Related Experiment Videos
RealityGrid: an integrated approach to middleware through ICENI.
Jeremy Cohen1, A Stephen McGough, John Darlington
1London e-Science Centre, Imperial College London, South Kensington Campus, UK.
Summary
RealityGrid enhances scientific discovery by improving data analysis efficiency in complex simulations. This middleware simplifies computation, simulation, and collaboration for condensed matter, materials, and biological scientists.
Area of Science:
- Condensed matter physics
- Materials science
- Biological sciences
- Computational science
Background:
- Advancements in scientific modeling and simulation are hindered by slow knowledge extraction from large datasets.
- Grid computing offers potential for more efficient data analysis in scientific research.
- Existing methods for utilizing advanced computational resources often require specialized expertise.
Purpose of the Study:
- To enable more efficient use of scientific computing resources for researchers.
- To simplify the process of computation, simulation, and collaboration.
- To provide accessible advanced features to all scientists, reducing the need for specialized efforts.
Main Methods:
- Development and implementation of the Imperial College e-Science Networked Infrastructure (ICENI) Grid middleware.
- Creation of an integrated middleware application providing an end-to-end pipeline.

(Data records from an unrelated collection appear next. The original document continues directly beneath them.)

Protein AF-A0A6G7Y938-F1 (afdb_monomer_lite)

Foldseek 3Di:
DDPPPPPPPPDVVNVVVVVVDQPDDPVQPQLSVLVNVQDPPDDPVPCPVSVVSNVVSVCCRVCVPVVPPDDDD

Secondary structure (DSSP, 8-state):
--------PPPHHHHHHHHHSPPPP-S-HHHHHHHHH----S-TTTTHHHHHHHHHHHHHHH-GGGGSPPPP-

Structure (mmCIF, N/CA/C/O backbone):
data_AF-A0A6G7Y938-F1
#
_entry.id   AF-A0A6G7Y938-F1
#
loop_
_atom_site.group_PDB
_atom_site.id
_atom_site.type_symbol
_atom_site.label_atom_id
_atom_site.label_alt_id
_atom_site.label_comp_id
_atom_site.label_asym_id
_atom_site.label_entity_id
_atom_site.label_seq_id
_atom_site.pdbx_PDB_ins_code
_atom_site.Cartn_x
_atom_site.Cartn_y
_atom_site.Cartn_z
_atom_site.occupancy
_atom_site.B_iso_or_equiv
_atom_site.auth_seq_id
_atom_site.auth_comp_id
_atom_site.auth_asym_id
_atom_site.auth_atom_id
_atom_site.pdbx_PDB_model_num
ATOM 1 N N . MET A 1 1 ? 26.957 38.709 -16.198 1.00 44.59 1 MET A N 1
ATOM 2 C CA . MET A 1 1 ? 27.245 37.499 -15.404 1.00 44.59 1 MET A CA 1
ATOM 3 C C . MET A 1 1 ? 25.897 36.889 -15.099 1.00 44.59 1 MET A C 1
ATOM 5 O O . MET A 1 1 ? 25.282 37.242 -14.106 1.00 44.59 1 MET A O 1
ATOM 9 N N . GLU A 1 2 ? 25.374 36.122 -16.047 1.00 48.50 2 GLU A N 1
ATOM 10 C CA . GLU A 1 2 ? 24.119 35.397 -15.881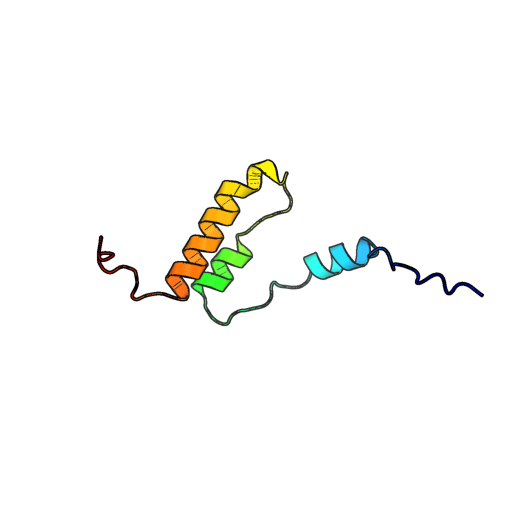 1.00 48.50 2 GLU A CA 1
ATOM 11 C C . GLU A 1 2 ? 24.477 34.076 -15.206 1.00 48.50 2 GLU A C 1
ATOM 13 O O . GLU A 1 2 ? 25.213 33.259 -15.757 1.00 48.50 2 GLU A O 1
ATOM 18 N N . GLU A 1 3 ? 24.053 33.929 -13.956 1.00 56.41 3 GLU A N 1
ATOM 19 C CA . GLU A 1 3 ? 24.212 32.710 -13.178 1.00 56.41 3 GLU A CA 1
ATOM 20 C C . GLU A 1 3 ? 23.334 31.634 -13.823 1.00 56.41 3 GLU A C 1
ATOM 22 O O . GLU A 1 3 ? 22.123 31.574 -13.612 1.00 56.41 3 GLU A O 1
ATOM 27 N N . HIS A 1 4 ? 23.947 30.805 -14.669 1.00 49.56 4 HIS A N 1
ATOM 28 C CA . HIS A 1 4 ? 23.351 29.564 -15.138 1.00 49.56 4 HIS A CA 1
ATOM 29 C C . HIS A 1 4 ? 23.137 28.677 -13.911 1.00 49.56 4 HIS A C 1
ATOM 31 O O . HIS A 1 4 ? 24.044 27.971 -13.473 1.00 49.56 4 HIS A O 1
ATOM 37 N N . ARG A 1 5 ? 21.940 28.743 -13.323 1.00 60.38 5 ARG A N 1
ATOM 38 C CA . ARG A 1 5 ? 21.451 27.743 -12.378 1.00 60.38 5 ARG A CA 1
ATOM 39 C C . ARG A 1 5 ? 21.436 26.414 -13.126 1.00 60.38 5 ARG A C 1
ATOM 41 O O . ARG A 1 5 ? 20.481 26.127 -13.842 1.00 60.38 5 ARG A O 1
ATOM 48 N N . SER A 1 6 ? 22.523 25.656 -13.003 1.00 54.03 6 SER A N 1
ATOM 49 C CA . SER A 1 6 ? 22.606 24.270 -13.436 1.00 54.03 6 SER A CA 1
ATOM 50 C C . SER A 1 6 ? 21.430 23.538 -12.808 1.00 54.03 6 SER A C 1
ATOM 52 O O . SER A 1 6 ? 21.385 23.335 -11.595 1.00 54.03 6 SER A O 1
ATOM 54 N N . VAL A 1 7 ? 20.429 23.224 -13.624 1.00 59.12 7 VAL A N 1
ATOM 55 C CA . VAL A 1 7 ? 19.505 22.145 -13.309 1.00 59.12 7 VAL A CA 1
ATOM 56 C C . VAL A 1 7 ? 20.387 20.907 -13.296 1.00 59.12 7 VAL A C 1
ATOM 58 O O . VAL A 1 7 ? 20.869 20.475 -14.338 1.00 59.12 7 VAL A O 1
ATOM 61 N N . GLU A 1 8 ? 20.718 20.441 -12.097 1.00 57.34 8 GLU A N 1
ATOM 62 C CA . GLU A 1 8 ? 21.302 19.126 -11.886 1.00 57.34 8 GLU A CA 1
ATOM 63 C C . GLU A 1 8 ? 20.246 18.134 -12.378 1.00 57.34 8 GLU A C 1
ATOM 65 O O . GLU A 1 8 ? 19.236 17.889 -11.718 1.00 57.34 8 GLU A O 1
ATOM 70 N N . GLU A 1 9 ? 20.392 17.708 -13.631 1.00 56.88 9 GLU A N 1
ATOM 71 C CA . GLU A 1 9 ? 19.599 16.631 -14.202 1.00 56.88 9 GLU A CA 1
ATOM 72 C C . GLU A 1 9 ? 19.890 15.402 -13.329 1.00 56.88 9 GLU A C 1
ATOM 74 O O . GLU A 1 9 ? 21.067 15.084 -13.130 1.00 56.88 9 GLU A O 1
ATOM 79 N N . PRO A 1 10 ? 18.874 14.798 -12.686 1.00 57.50 10 PRO A N 1
ATOM 80 C CA . PRO A 1 10 ? 19.108 13.742 -11.710 1.00 57.50 10 PRO A CA 1
ATOM 81 C C . PRO A 1 10 ? 19.861 12.597 -12.396 1.00 57.50 10 PRO A C 1
ATOM 83 O O . PRO A 1 10 ? 19.335 12.001 -13.330 1.00 57.50 10 PRO A O 1
ATOM 86 N N . ASP A 1 11 ? 21.097 12.322 -11.956 1.00 59.69 11 ASP A N 1
ATOM 87 C CA . ASP A 1 11 ? 21.927 11.236 -12.493 1.00 59.69 11 ASP A CA 1
ATOM 88 C C . ASP A 1 11 ? 21.124 9.933 -12.372 1.00 59.69 11 ASP A C 1
ATOM 90 O O . ASP A 1 11 ? 20.675 9.579 -11.280 1.00 59.69 11 ASP A O 1
ATOM 94 N N . ASP A 1 12 ? 20.908 9.220 -13.479 1.00 59.69 12 ASP A N 1
ATOM 95 C CA . ASP A 1 12 ? 20.126 7.977 -13.508 1.00 59.69 12 ASP A CA 1
ATOM 96 C C . ASP A 1 12 ? 20.607 6.938 -12.474 1.00 59.69 12 ASP A C 1
ATOM 98 O O . ASP A 1 12 ? 19.832 6.080 -12.040 1.00 59.69 12 ASP A O 1
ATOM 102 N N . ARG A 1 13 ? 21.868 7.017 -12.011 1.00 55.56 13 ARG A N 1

- Integration of advanced scheduling mechanisms, interactive simulation steering, and secure collaboration tools via the Access Grid.
Main Results:
- Scientists can now access advanced computational and simulation features more easily.

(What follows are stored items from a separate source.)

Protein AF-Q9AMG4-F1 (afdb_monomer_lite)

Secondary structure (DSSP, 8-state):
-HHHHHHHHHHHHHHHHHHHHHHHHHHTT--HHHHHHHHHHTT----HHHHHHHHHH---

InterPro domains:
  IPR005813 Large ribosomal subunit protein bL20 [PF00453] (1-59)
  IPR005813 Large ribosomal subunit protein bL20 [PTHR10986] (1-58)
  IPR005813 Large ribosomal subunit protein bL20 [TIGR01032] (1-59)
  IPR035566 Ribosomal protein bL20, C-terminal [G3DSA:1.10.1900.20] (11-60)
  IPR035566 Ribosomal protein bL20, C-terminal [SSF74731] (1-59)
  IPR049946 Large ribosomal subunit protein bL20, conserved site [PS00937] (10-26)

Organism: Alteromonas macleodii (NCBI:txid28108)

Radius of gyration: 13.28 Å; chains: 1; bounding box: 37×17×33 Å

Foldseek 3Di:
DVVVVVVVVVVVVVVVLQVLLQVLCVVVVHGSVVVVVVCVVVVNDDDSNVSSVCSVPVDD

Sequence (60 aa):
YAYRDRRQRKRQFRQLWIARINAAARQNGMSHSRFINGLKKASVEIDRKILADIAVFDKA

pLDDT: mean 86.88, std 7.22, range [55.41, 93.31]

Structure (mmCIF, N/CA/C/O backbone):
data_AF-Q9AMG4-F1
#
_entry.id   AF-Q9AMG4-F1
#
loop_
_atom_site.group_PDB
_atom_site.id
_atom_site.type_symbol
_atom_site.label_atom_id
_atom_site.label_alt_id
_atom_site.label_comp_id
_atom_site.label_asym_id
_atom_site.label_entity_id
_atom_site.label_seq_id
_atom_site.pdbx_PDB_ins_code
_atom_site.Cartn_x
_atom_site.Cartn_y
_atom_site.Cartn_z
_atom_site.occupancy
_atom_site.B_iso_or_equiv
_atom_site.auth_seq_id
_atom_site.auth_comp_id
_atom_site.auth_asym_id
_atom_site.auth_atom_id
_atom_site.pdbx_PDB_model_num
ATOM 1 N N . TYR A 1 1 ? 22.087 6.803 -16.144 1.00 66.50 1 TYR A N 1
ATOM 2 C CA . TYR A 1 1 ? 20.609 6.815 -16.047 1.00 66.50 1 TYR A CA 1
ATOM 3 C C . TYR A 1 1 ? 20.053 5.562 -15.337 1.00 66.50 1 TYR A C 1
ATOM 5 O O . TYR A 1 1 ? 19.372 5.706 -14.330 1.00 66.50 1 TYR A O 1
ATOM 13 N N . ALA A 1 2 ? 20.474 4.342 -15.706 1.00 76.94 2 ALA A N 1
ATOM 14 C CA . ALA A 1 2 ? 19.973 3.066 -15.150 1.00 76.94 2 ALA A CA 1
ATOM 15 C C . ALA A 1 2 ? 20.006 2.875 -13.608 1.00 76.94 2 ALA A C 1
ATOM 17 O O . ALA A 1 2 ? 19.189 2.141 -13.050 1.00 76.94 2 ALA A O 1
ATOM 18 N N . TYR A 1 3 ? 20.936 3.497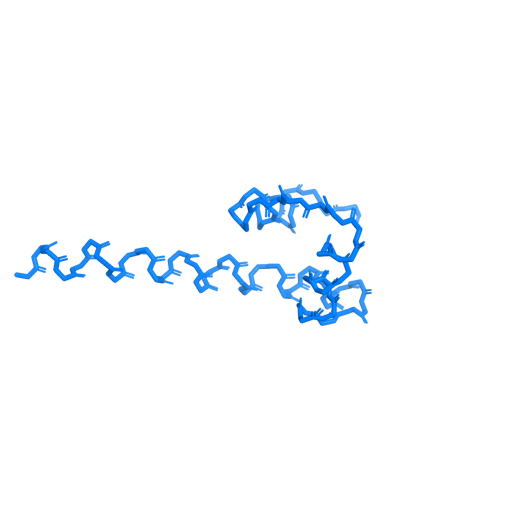 -12.872 1.00 83.56 3 TYR A N 1
ATOM 19 C CA . TYR A 1 3 ? 20.954 3.410 -11.398 1.00 83.56 3 TYR A CA 1
ATOM 20 C C . TYR A 1 3 ? 19.820 4.220 -10.744 1.00 83.56 3 TYR A C 1
ATOM 22 O O . TYR A 1 3 ? 19.199 3.769 -9.778 1.00 83.56 3 TYR A O 1
ATOM 30 N N . ARG A 1 4 ? 19.513 5.397 -11.303 1.00 84.38 4 ARG A N 1
ATOM 31 C CA . ARG A 1 4 ? 18.434 6.279 -10.840 1.00 84.38 4 ARG A CA 1
ATOM 32 C C . ARG A 1 4 ? 17.072 5.622 -11.059 1.00 84.38 4 ARG A C 1
ATOM 34 O O . ARG A 1 4 ? 16.277 5.561 -10.120 1.00 84.38 4 ARG A O 1
ATOM 41 N N . ASP A 1 5 ? 16.850 5.045 -12.237 1.00 87.44 5 ASP A N 1
ATOM 42 C CA . ASP A 1 5 ? 15.568 4.424 -12.594 1.00 87.44 5 ASP A CA 1
ATOM 43 C C . ASP A 1 5 ? 15.236 3.220 -11.717 1.00 87.44 5 ASP A C 1
ATOM 45 O O . ASP A 1 5 ? 14.086 3.035 -11.327 1.00 87.44 5 ASP A O 1
ATOM 49 N N . ARG A 1 6 ? 16.241 2.435 -11.304 1.00 87.06 6 ARG A N 1
ATOM 50 C CA . ARG A 1 6 ? 16.038 1.331 -10.350 1.00 87.06 6 ARG A CA 1
ATOM 51 C C . ARG A 1 6 ? 15.493 1.820 -9.007 1.00 87.06 6 ARG A C 1
ATOM 53 O O . ARG A 1 6 ? 14.617 1.174 -8.431 1.00 87.06 6 ARG A O 1
ATOM 60 N N . ARG A 1 7 ? 15.968 2.967 -8.506 1.00 88.56 7 ARG A N 1
ATOM 61 C CA . ARG A 1 7 ? 15.425 3.590 -7.284 1.00 88.56 7 ARG A CA 1
ATOM 62 C C . ARG A 1 7 ? 14.043 4.199 -7.528 1.00 88.56 7 ARG A C 1
ATOM 64 O O . ARG A 1 7 ? 13.170 4.080 -6.669 1.00 88.56 7 ARG A O 1
ATOM 71 N N . GLN A 1 8 ? 13.828 4.816 -8.687 1.00 91.88 8 GLN A N 1
ATOM 72 C CA . GLN A 1 8 ? 12.561 5.457 -9.041 1.00 91.88 8 GLN A CA 1
ATOM 73 C C . GLN A 1 8 ? 11.431 4.439 -9.227 1.00 91.88 8 GLN A C 1
ATOM 75 O O . GLN A 1 8 ? 10.346 4.635 -8.683 1.00 91.88 8 GLN A O 1
ATOM 80 N N . ARG A 1 9 ? 11.714 3.297 -9.861 1.00 90.62 9 ARG A N 1
ATOM 81 C CA . ARG A 1 9 ? 10.777 2.181 -10.035 1.00 90.62 9 ARG A CA 1
ATOM 82 C C . ARG A 1 9 ? 10.222 1.684 -8.697 1.00 90.62 9 ARG A C 1
ATOM 84 O O . ARG A 1 9 ? 9.016 1.515 -8.558 1.00 90.62 9 ARG A O 1
ATOM 91 N N . LYS A 1 10 ? 11.068 1.546 -7.666 1.00 90.12 10 LYS A N 1
ATOM 92 C CA . LYS A 1 10 ? 10.620 1.177 -6.305 1.00 90.12 10 LYS A CA 1
ATOM 93 C C . LYS A 1 10 ? 9.647 2.203 -5.707 1.00 90.12 10 LYS A C 1
ATOM 95 O O . LYS A 1 10 ? 8.688 1.823 -5.039 1.00 90.12 10 LYS A O 1
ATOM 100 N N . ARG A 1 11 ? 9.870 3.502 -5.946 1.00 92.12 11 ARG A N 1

- The ICENI Grid middleware streamlines the workflow from computation to data analysis and collaboration.
- Efficient planning of computations and interactive steering of simulations are facilitated.
Conclusions:
- The RealityGrid project, utilizing ICENI Grid middleware, successfully lowers the barrier to entry for advanced scientific computing.
- Enhanced data analysis and collaboration capabilities empower researchers in various scientific domains.
- Integrated middleware solutions are crucial for accelerating scientific discovery in the era of big data.